According to Israel's proposal set to be offered to Palestinian Authority Chairman Mahmoud Abbas on Monday, security forces will stop pursuing Zubeidi and another 177 Fatah gunmen in the West Bank as part of an effort to boost the PA chairman's standing.
Zubeidi claimed that the gunmen had vowed to halt attacks on Israeli targets even before Israel's pledge to stop targeting them for arrest. He said that the fugitives made the commitment in order to bolster Abbas and to "stop giving excuses to Israel that there are no partners on the Palestinian side," Israel Radio reported.
Two weeks ago, the IDF killed one of Zubeidi's top operatives in Jenin.
Army Radio quoted the Aksa leader as saying that the deal with Israel had already been signed.
Earlier Sunday, Strategic Affairs Minister Avigdor Lieberman (read his JPost blog) said that even after the gesture to Abbas, the PA chairman had no chance of overcoming Hamas and "any attempt to gamble on him is doomed to failure.
The strategic affairs minister's remarks also followed the permission to allow Nayef Hawatmeh, the Damascus-based leader of the Democratic Front for the Liberation of Palestine (DFLP,) to travel to Ramallah to participate in a meeting of the PLO's central assembly.

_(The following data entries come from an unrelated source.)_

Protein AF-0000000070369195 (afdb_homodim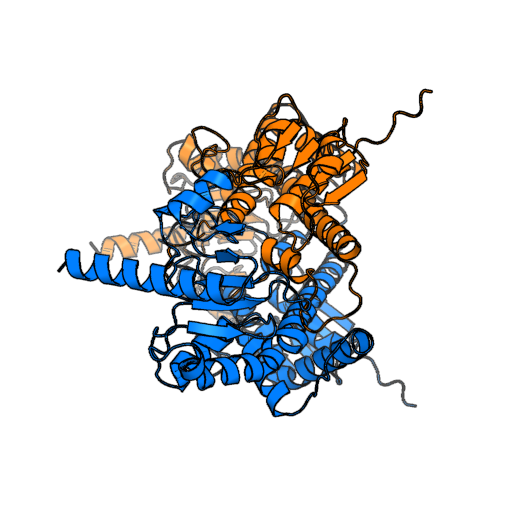er)

Nearest PDB structures (foldseek):
  6nly-assembly1_B  TM=4.868E-01  e=2.873E-02  Homo sapiens
  6now-assembly2_B  TM=4.329E-01  e=4.902E-02  Homo sapiens
  6now-assembly2_B  TM=4.178E-01  e=4.630E-02  Homo sapiens
  7jzk-assembly2_B  TM=3.156E-01  e=8.102E+00  Plasmodium falciparum NF54

Foldseek 3Di:
DPPPPAAEEEEADDQDFLQVLLLCLLQQPQDPRRDVHHYHHHQDVVVVVVGQAYFQHDQDDDVVSRYHHQPHPPQQDDLDPVDRFGFHRNSRSCSVCVLRSLVRLLVVLCVVCVVPAPDDFDDDPVLSVVLSVCCCVPPRSVSRCVVVVHDPDDPPDDDPDDDQPDLRSVLSVLRDDPPDPPDDRVVSSVVNSVSSNVVSSVSSNCCRRAVVVCLVQLVVQQVCQCVLPVQSQETERADDGPRQVSVVVCCVVVVVQNSHFWYKYAPDNVSQKIKIFTHAPHPPDPHGPFFFDQQLEPDPDLVVNCVSLVQNQWDGAHNSRGMGMGRHPVRSSVRVVVRVVVVVVVVVVVD/DPPPPAAEEEEADDQDFLQVLLLCLLQQPQDPNRDVHHYHHHQDVVVVVPGQAYFQHDQDDDVVSRYHHQPHPPQQDDLDPVDRFGFHRNSRSCSVCVLRSLVRLLVVLCVVCVVPAPDDFDDDPVLSVVLSVCCCVPPRSVSRCVVVVHDPDDPPDDDPDDDQPDLRSVLSVLRDDPPDDPDDRVVSSVVNSVSSNVVSSVSSCCCRRAVVVCLVQLVVQQVCQCVLPVQSQETERADDGPRQVSVVVCCVVVVVPNSHFWYKYAPDNVSQKIKIFTHAPHPPDPHGPFFFDQQLEPDPDLVVNCVSLVQNFWDGAHNSRGMGMGRHPVRSSVRVVVRVVVVVVVVVVVD

InterPro domains:
  IPR003226 MYG1 exonuclease [PF03690] (8-339)
  IPR003226 MYG1 exonuclease [PTHR11215] (6-343)

Organism: Tetrahymena thermophila (strain SB210) (NCBI:txid312017)

Radius of gyration: 27.83 Å; Cα contacts (8 Å, |Δi|>4): 1253; chains: 2; bounding box: 65×78×72 Å

Structure (mmCIF, N/CA/C/O backbone):
data_AF-0000000070369195-model_v1
#
loop_
_entity.id
_entity.type
_entity.pdbx_description
1 polymer 'Melanocyte proliferating protein, putative'
#
loop_
_atom_site.group_PDB
_atom_site.id
_atom_site.type_symbol
_atom_site.label_atom_id
_atom_site.label_alt_id
_atom_site.label_comp_id
_atom_site.label_asym_id
_atom_site.label_entity_id
_atom_site.label_seq_id
_atom_site.pdbx_PDB_ins_code
_atom_site.Cartn_x
_atom_site.Cartn_y
_atom_site.Cartn_z
_atom_site.occupancy
_atom_site.B_iso_or_equiv
_atom_site.auth_seq_id
_atom_site.auth_comp_id
_atom_site.auth_asym_id
_atom_site.auth_atom_id
_atom_site.pdbx_PDB_model_num
ATOM 1 N N . MET A 1 1 ? 38.344 -0.16 26.453 1 29.8 1 MET A N 1
ATOM 2 C CA . MET A 1 1 ? 37.5 -0.09 25.266 1 29.8 1 MET A CA 1
ATOM 3 C C . MET A 1 1 ? 36.656 1.184 25.266 1 29.8 1 MET A C 1
ATOM 5 O O . MET A 1 1 ? 35.906 1.432 26.219 1 29.8 1 MET A O 1
ATOM 9 N N . ALA A 1 2 ? 37.188 2.256 24.781 1 38.75 2 ALA A N 1
ATOM 10 C CA . ALA A 1 2 ? 36.594 3.586 24.938 1 38.75 2 ALA A CA 1
ATOM 11 C C . ALA A 1 2 ? 35.094 3.57 24.625 1 38.75 2 ALA A C 1
ATOM 13 O O . ALA A 1 2 ? 34.656 2.945 23.656 1 38.75 2 ALA A O 1
ATOM 14 N N . GLU A 1 3 ? 34.188 3.574 25.438 1 45.19 3 GLU A N 1
ATOM 15 C CA . GLU A 1 3 ? 32.719 3.557 25.297 1 45.19 3 GLU A CA 1
ATOM 16 C C . GLU A 1 3 ? 32.281 4.426 24.141 1 45.19 3 GLU A C 1
ATOM 18 O O . GLU A 1 3 ? 32.438 5.648 24.156 1 45.19 3 GLU A O 1
ATOM 23 N N . VAL A 1 4 ? 32.531 4.082 22.953 1 54.75 4 VAL A N 1
ATOM 24 C CA . VAL A 1 4 ? 32.25 4.891 21.766 1 54.75 4 VAL A CA 1
ATOM 25 C C . VAL A 1 4 ? 30.844 5.5 21.906 1 54.75 4 VAL A C 1
ATOM 27 O O . VAL A 1 4 ? 29.859 4.773 22.062 1 54.75 4 VAL A O 1
ATOM 30 N N . ALA A 1 5 ? 30.766 6.777 22.359 1 74.44 5 ALA A N 1
ATOM 31 C CA . ALA A 1 5 ? 29.547 7.527 22.609 1 74.44 5 ALA A CA 1
ATOM 32 C C . ALA A 1 5 ? 28.578 7.398 21.438 1 74.44 5 ALA A C 1
ATOM 34 O O . ALA A 1 5 ? 28.969 7.516 20.281 1 74.44 5 ALA A O 1
ATOM 35 N N . LEU A 1 6 ? 27.328 6.887 21.641 1 87.94 6 LEU A N 1
ATOM 36 C CA . LEU A 1 6 ? 26.281 6.734 20.641 1 87.94 6 LEU A CA 1
ATOM 37 C C . LEU A 1 6 ? 26.094 8.023 19.859 1 87.94 6 LEU A C 1
ATOM 39 O O . LEU A 1 6 ? 26.141 9.117 20.422 1 87.94 6 LEU A O 1
ATOM 43 N N . LYS A 1 7 ? 26.094 7.926 18.547 1 96.06 7 LYS A N 1
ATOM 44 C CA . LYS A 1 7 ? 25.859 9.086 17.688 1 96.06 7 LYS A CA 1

Lieberman went on to say that Israel must seek out another partner since "if we continue to cooperate with Abbas, Hamas will eventually take control of the West Bank too."
He added that "giving hope to terrorists that have killed Jews in cold blood is unacceptable."
IDF warns against pardoning Palestinian gunmen
MK Aryeh Eldad (NU/NRP) also slammed the decision to pardon the Fatah gunmen.
"Whoever thinks that the Fatah gunmen will disarm is naive, whoever believes that they will stop killing Jews is stupid, and whoever tries to strengthen the Tanzim and the Aksa Martyrs Brigades is a criminal," said Eldad.
Meanwhile, former deputy defense minister Efraim Sneh (Labor) expressed his support for the decision to allow Hawatmeh into the West Bank.
Sneh told Israel Radio that the move was made to ensure that the PLO meeting would be held in the West Bank and not in an Arab country.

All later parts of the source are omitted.